Four-Dimensional Measurement of Thermoacoustic Oscillations

Lean combustion of fuels, i.e. combustion with excess air, is efficient and low in emissions. Unfortunately, this type of combustion is prone to thermoacoustic oscillations with all fuels, including sustainably produced alternative fuels for aviation. The field of thermoacoustics now describes processes in which fluctuations in the heat release lead to the propagation of sound waves, which can retroactively amplify these combustion instabilities. These self- reinforcing pressure fluctuations can become so severe that the combustion chamber is damaged or the flame extinguishes. Due to the interaction of various physical quantities, thermoacoustic processes are so complex that they can only be simulated with the assistance of high-performance computers. Thermoacoustic oscillations must first be examined both spatially and time-resolved in test rigs to validate these simulations.

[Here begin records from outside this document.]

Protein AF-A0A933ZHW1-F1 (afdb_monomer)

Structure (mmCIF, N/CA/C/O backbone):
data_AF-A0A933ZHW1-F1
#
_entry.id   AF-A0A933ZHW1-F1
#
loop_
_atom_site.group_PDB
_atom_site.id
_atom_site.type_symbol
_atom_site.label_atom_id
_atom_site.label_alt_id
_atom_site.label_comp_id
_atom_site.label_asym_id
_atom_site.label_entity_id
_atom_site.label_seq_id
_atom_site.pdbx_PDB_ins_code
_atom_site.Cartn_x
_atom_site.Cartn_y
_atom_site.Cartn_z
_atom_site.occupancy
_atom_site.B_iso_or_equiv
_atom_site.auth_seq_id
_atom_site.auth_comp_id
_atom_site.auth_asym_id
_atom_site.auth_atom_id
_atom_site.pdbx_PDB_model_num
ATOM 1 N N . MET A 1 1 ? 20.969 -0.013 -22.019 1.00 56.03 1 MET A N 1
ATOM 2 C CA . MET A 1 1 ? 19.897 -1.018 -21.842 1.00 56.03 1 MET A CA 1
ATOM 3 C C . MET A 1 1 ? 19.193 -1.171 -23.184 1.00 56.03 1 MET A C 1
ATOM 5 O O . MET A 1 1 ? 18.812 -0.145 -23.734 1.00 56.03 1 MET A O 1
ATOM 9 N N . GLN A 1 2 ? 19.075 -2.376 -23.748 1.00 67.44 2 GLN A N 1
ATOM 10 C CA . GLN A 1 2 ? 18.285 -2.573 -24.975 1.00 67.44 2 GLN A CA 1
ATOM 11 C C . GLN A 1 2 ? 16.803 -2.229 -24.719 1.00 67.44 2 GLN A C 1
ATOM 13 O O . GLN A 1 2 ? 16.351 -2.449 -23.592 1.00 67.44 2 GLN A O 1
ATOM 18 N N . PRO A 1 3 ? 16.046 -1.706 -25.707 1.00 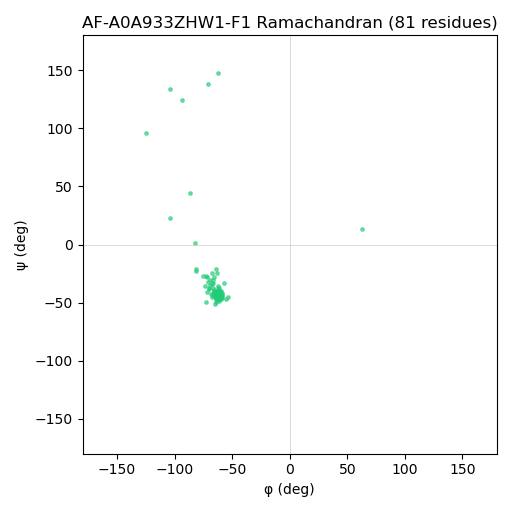71.31 3 PRO A N 1
ATOM 19 C CA . PRO A 1 3 ? 14.662 -1.254 -25.507 1.00 71.31 3 PRO A CA 1
ATOM 20 C C . PRO A 1 3 ? 13.784 -2.348 -24.883 1.00 71.31 3 PRO A C 1
ATOM 22 O O . PRO A 1 3 ? 13.173 -2.121 -23.845 1.00 71.31 3 PRO A O 1
ATOM 25 N N . MET A 1 4 ? 13.888 -3.583 -25.383 1.00 76.19 4 MET A N 1
ATOM 26 C CA . MET A 1 4 ? 13.139 -4.733 -24.856 1.00 76.19 4 MET A CA 1
ATOM 27 C C . MET A 1 4 ? 13.466 -5.058 -23.386 1.00 76.19 4 MET A C 1
ATOM 29 O O . MET A 1 4 ? 12.579 -5.409 -22.613 1.00 76.19 4 MET A O 1
ATOM 33 N N . MET A 1 5 ? 14.733 -4.922 -22.968 1.00 85.44 5 MET A N 1
ATOM 34 C CA . MET A 1 5 ? 15.128 -5.152 -21.569 1.00 85.44 5 MET A CA 1
ATOM 35 C C . MET A 1 5 ? 14.572 -4.075 -20.634 1.00 85.44 5 MET A C 1
ATOM 37 O O . MET A 1 5 ? 14.256 -4.367 -19.483 1.00 85.44 5 MET A O 1
ATOM 41 N N . ARG A 1 6 ? 14.472 -2.828 -21.111 1.00 79.62 6 ARG A N 1
ATOM 42 C CA . ARG A 1 6 ? 13.902 -1.722 -20.335 1.00 79.62 6 ARG A CA 1
ATOM 43 C C . ARG A 1 6 ? 12.409 -1.943 -20.107 1.00 79.62 6 ARG A C 1
ATOM 45 O O . ARG A 1 6 ? 11.955 -1.810 -18.976 1.00 79.62 6 ARG A O 1
ATOM 52 N N . ASP A 1 7 ? 11.686 -2.344 -21.146 1.00 82.06 7 ASP A N 1
ATOM 53 C CA . ASP A 1 7 ? 10.241 -2.566 -21.069 1.00 82.06 7 ASP A CA 1
ATOM 54 C C . ASP A 1 7 ? 9.912 -3.759 -20.159 1.00 82.06 7 ASP A C 1
ATOM 56 O O . ASP A 1 7 ? 9.059 -3.653 -19.280 1.00 82.06 7 ASP A O 1
ATOM 60 N N . ALA A 1 8 ? 10.670 -4.858 -20.266 1.00 88.00 8 ALA A N 1
ATOM 61 C CA . ALA A 1 8 ? 10.531 -6.003 -19.365 1.00 88.00 8 ALA A CA 1
ATOM 62 C C . ALA A 1 8 ? 10.794 -5.632 -17.893 1.00 88.00 8 ALA A C 1
ATOM 64 O O . ALA A 1 8 ? 10.056 -6.057 -17.003 1.00 88.00 8 ALA A O 1
ATOM 65 N N . ALA A 1 9 ? 11.815 -4.809 -17.626 1.00 83.00 9 ALA A N 1
ATOM 66 C CA . ALA A 1 9 ?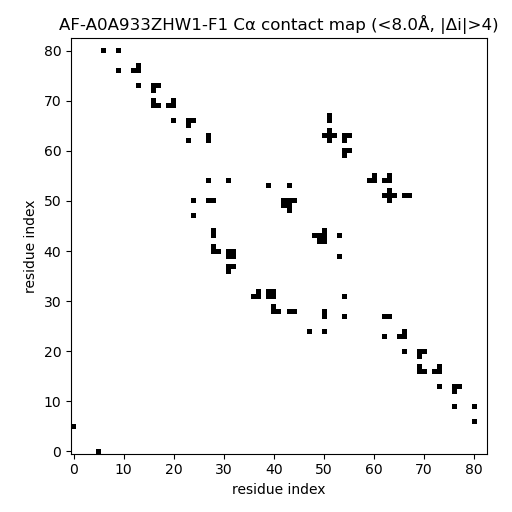 12.116 -4.338 -16.276 1.00 83.00 9 ALA A CA 1
ATOM 67 C C . ALA A 1 9 ? 11.007 -3.431 -15.713 1.00 83.00 9 ALA A C 1
ATOM 69 O O . ALA A 1 9 ? 10.656 -3.558 -14.540 1.00 83.00 9 ALA A O 1
ATOM 70 N N . LEU A 1 10 ? 10.428 -2.553 -16.541 1.00 80.69 10 LEU A N 1
ATOM 71 C CA . LEU A 1 10 ? 9.315 -1.686 -16.145 1.00 80.69 10 LEU A CA 1
ATOM 72 C C . LEU A 1 10 ? 8.056 -2.493 -15.825 1.00 80.69 10 LEU A C 1
ATOM 74 O O . LEU A 1 10 ? 7.431 -2.254 -14.794 1.00 80.69 10 LEU A O 1
ATOM 78 N N . VAL A 1 11 ? 7.716 -3.482 -16.655 1.00 86.56 11 VAL A N 1
ATOM 79 C CA . VAL A 1 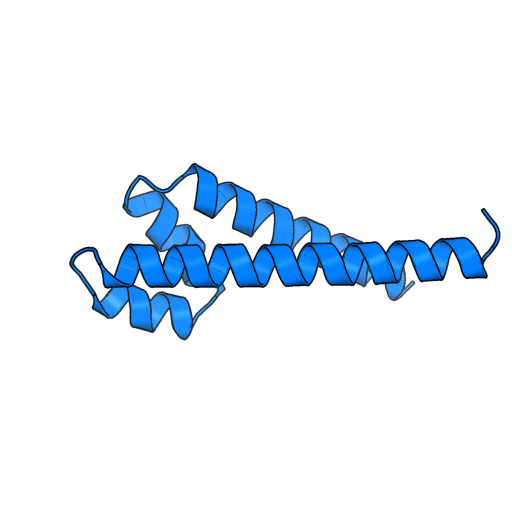11 ? 6.574 -4.374 -16.407 1.00 86.56 11 VAL A CA 1
ATOM 80 C C . VAL A 1 11 ? 6.776 -5.161 -15.115 1.00 86.56 11 VAL A C 1
ATOM 82 O O . VAL A 1 11 ? 5.874 -5.208 -14.280 1.00 86.56 11 VAL A O 1
ATOM 85 N N . LEU A 1 12 ? 7.966 -5.731 -14.904 1.00 88.44 12 LEU A N 1
ATOM 86 C CA . LEU A 1 12 ? 8.276 -6.454 -13.672 1.00 88.44 12 LEU A CA 1
ATOM 87 C C . LEU A 1 12 ? 8.148 -5.539 -12.443 1.00 88.44 12 LEU A C 1
ATOM 89 O O . LEU A 1 12 ? 7.526 -5.921 -11.452 1.00 88.44 12 LEU A O 1
ATOM 93 N N . ALA A 1 13 ? 8.678 -4.315 -12.522 1.00 80.25 13 ALA A N 1
ATOM 94 C CA . ALA A 1 13 ? 8.561 -3.324 -11.457 1.00 80.25 13 ALA A CA 1
ATOM 95 C C . ALA A 1 13 ? 7.095 -2.956 -11.175 1.00 80.25 13 ALA A C 1
ATOM 97 O O . ALA A 1 13 ? 6.686 -2.940 -10.015 1.00 80.25 13 ALA A O 1
ATOM 98 N N . LEU A 1 14 ? 6.287 -2.728 -12.215 1.00 79.06 14 LEU A N 1
ATOM 99 C CA . LEU A 1 14 ? 4.849 -2.458 -12.106 1.00 79.06 14 LEU A CA 1
ATOM 100 C C . LEU A 1 14 ? 4.107 -3.600 -11.407 1.00 79.06 14 LEU A C 1
ATOM 102 O O . LEU A 1 14 ? 3.333 -3.346 -10.485 1.00 79.06 14 LEU A O 1
ATOM 106 N N . VAL A 1 15 ? 4.376 -4.850 -11.792 1.00 87.75 15 VAL A N 1
ATOM 107 C CA . VAL A 1 15 ? 3.752 -6.035 -11.183 1.00 87.75 15 VAL A CA 1
ATOM 108 C C . VAL A 1 15 ? 4.125 -6.152 -9.707 1.00 87.75 15 VAL A C 1
ATOM 110 O O . VAL A 1 15 ? 3.248 -6.347 -8.865 1.00 87.75 15 VAL A O 1
ATOM 113 N N . VAL A 1 16 ? 5.405 -5.983 -9.368 1.00 83.81 16 VAL A N 1
ATOM 114 C CA . VAL A 1 16 ? 5.878 -6.052 -7.977 1.00 83.81 16 VAL A CA 1
ATOM 115 C C . VAL A 1 16 ? 5.282 -4.923 -7.133 1.00 83.81 16 VAL A C 1
ATOM 117 O O . VAL A 1 16 ? 4.809 -5.171 -6.020 1.00 83.81 16 VAL A O 1
ATOM 120 N N . LEU A 1 17 ? 5.245 -3.693 -7.652 1.00 78.75 17 LEU A N 1
ATOM 121 C CA . LEU A 1 17 ? 4.647 -2.540 -6.972 1.00 78.75 17 LEU A CA 1
ATOM 122 C C . LEU A 1 17 ? 3.141 -2.717 -6.767 1.00 78.75 17 LEU A C 1
ATOM 124 O O . LEU A 1 17 ? 2.626 -2.410 -5.688 1.00 78.75 17 LEU A O 1
ATOM 128 N N . PHE A 1 18 ? 2.441 -3.252 -7.767 1.00 77.75 18 PHE A N 1
ATOM 129 C CA . PHE A 1 18 ? 1.016 -3.544 -7.677 1.00 77.75 18 PHE A CA 1
ATOM 130 C C . PHE A 1 18 ? 0.735 -4.630 -6.635 1.00 77.75 18 PHE A C 1
ATOM 132 O O . PHE A 1 18 ? -0.053 -4.410 -5.715 1.00 77.75 18 PHE A O 1
ATOM 139 N N . ALA A 1 19 ? 1.435 -5.764 -6.709 1.00 82.38 19 ALA A N 1
ATOM 140 C CA . ALA A 1 19 ? 1.289 -6.857 -5.752 1.00 82.38 19 ALA A CA 1
ATOM 141 C C . ALA A 1 19 ? 1.588 -6.399 -4.315 1.00 82.38 19 ALA A C 1
ATOM 143 O O . ALA A 1 19 ? 0.848 -6.726 -3.384 1.00 82.38 19 ALA A O 1
ATOM 144 N N . THR A 1 20 ? 2.627 -5.580 -4.135 1.00 78.56 20 THR A N 1
ATOM 145 C CA . THR A 1 20 ? 2.980 -4.993 -2.834 1.00 78.56 20 THR A CA 1
ATOM 146 C C . THR A 1 20 ? 1.884 -4.053 -2.335 1.00 78.56 20 THR A C 1
ATOM 148 O O . THR A 1 20 ? 1.492 -4.137 -1.171 1.00 78.56 20 THR A O 1
ATOM 151 N N . SER A 1 21 ? 1.338 -3.202 -3.210 1.00 72.62 21 SER A N 1
ATOM 152 C CA . SER A 1 21 ? 0.250 -2.276 -2.872 1.00 72.62 21 SER A CA 1
ATOM 153 C C . SER A 1 21 ? -1.008 -3.023 -2.436 1.00 72.62 21 SER A C 1
ATOM 155 O O . SER A 1 21 ? -1.568 -2.706 -1.387 1.00 72.62 21 SER A O 1
ATOM 157 N N . VAL A 1 22 ? -1.419 -4.051 -3.187 1.00 79.19 22 VAL A N 1
ATOM 158 C CA . VAL A 1 22 ? -2.582 -4.892 -2.856 1.00 79.19 22 VAL A CA 1
ATOM 159 C C . VAL A 1 22 ? -2.355 -5.625 -1.536 1.00 79.19 22 VAL A C 1
ATOM 161 O O . VAL A 1 22 ? -3.217 -5.592 -0.661 1.00 79.19 22 VAL A O 1
ATOM 164 N N . THR A 1 23 ? -1.174 -6.217 -1.343 1.00 81.56 23 THR A N 1
ATOM 165 C CA . THR A 1 23 ? -0.827 -6.934 -0.106 1.00 81.56 23 THR A CA 1
ATOM 16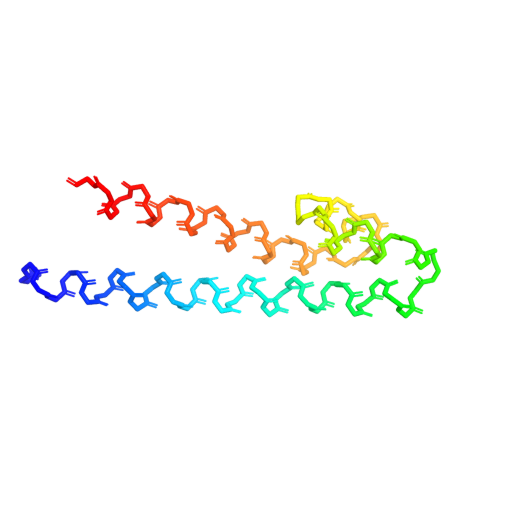6 C C . THR A 1 23 ? -0.869 -6.003 1.103 1.00 81.56 23 THR A C 1
ATOM 168 O O . THR A 1 23 ? -1.492 -6.324 2.116 1.00 81.56 23 THR A O 1
ATOM 171 N N . ALA A 1 24 ? -0.262 -4.817 0.998 1.00 74.38 24 ALA A N 1
ATOM 172 C CA . ALA A 1 24 ? -0.297 -3.810 2.053 1.00 74.38 24 ALA A CA 1
ATOM 173 C C . ALA A 1 24 ? -1.732 -3.337 2.330 1.00 74.38 24 ALA A C 1
ATOM 175 O O . ALA A 1 24 ? -2.114 -3.190 3.490 1.00 74.38 24 ALA A O 1
ATOM 176 N N . HIS A 1 25 ? -2.540 -3.156 1.284 1.00 70.75 25 HIS A N 1
ATOM 177 C CA . HIS A 1 25 ? -3.925 -2.722 1.402 1.00 70.75 25 HIS A CA 1
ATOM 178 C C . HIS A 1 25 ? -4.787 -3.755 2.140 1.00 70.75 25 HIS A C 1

In cooperation with the Technische Universität Dresden, this project is now to prove that the combination of laser-optical measurement methods with artificial intelligence algorithms allows a complete spatial and temporal recording of these thermoacoustic oscillations even with a limited viewing angle always present in such test rigs. We expect that such a "four- dimensional" innovative element in studying thermoacoustic phenomena will lead to a paradigm shift in understanding this coupling of acoustics and flame dynamics.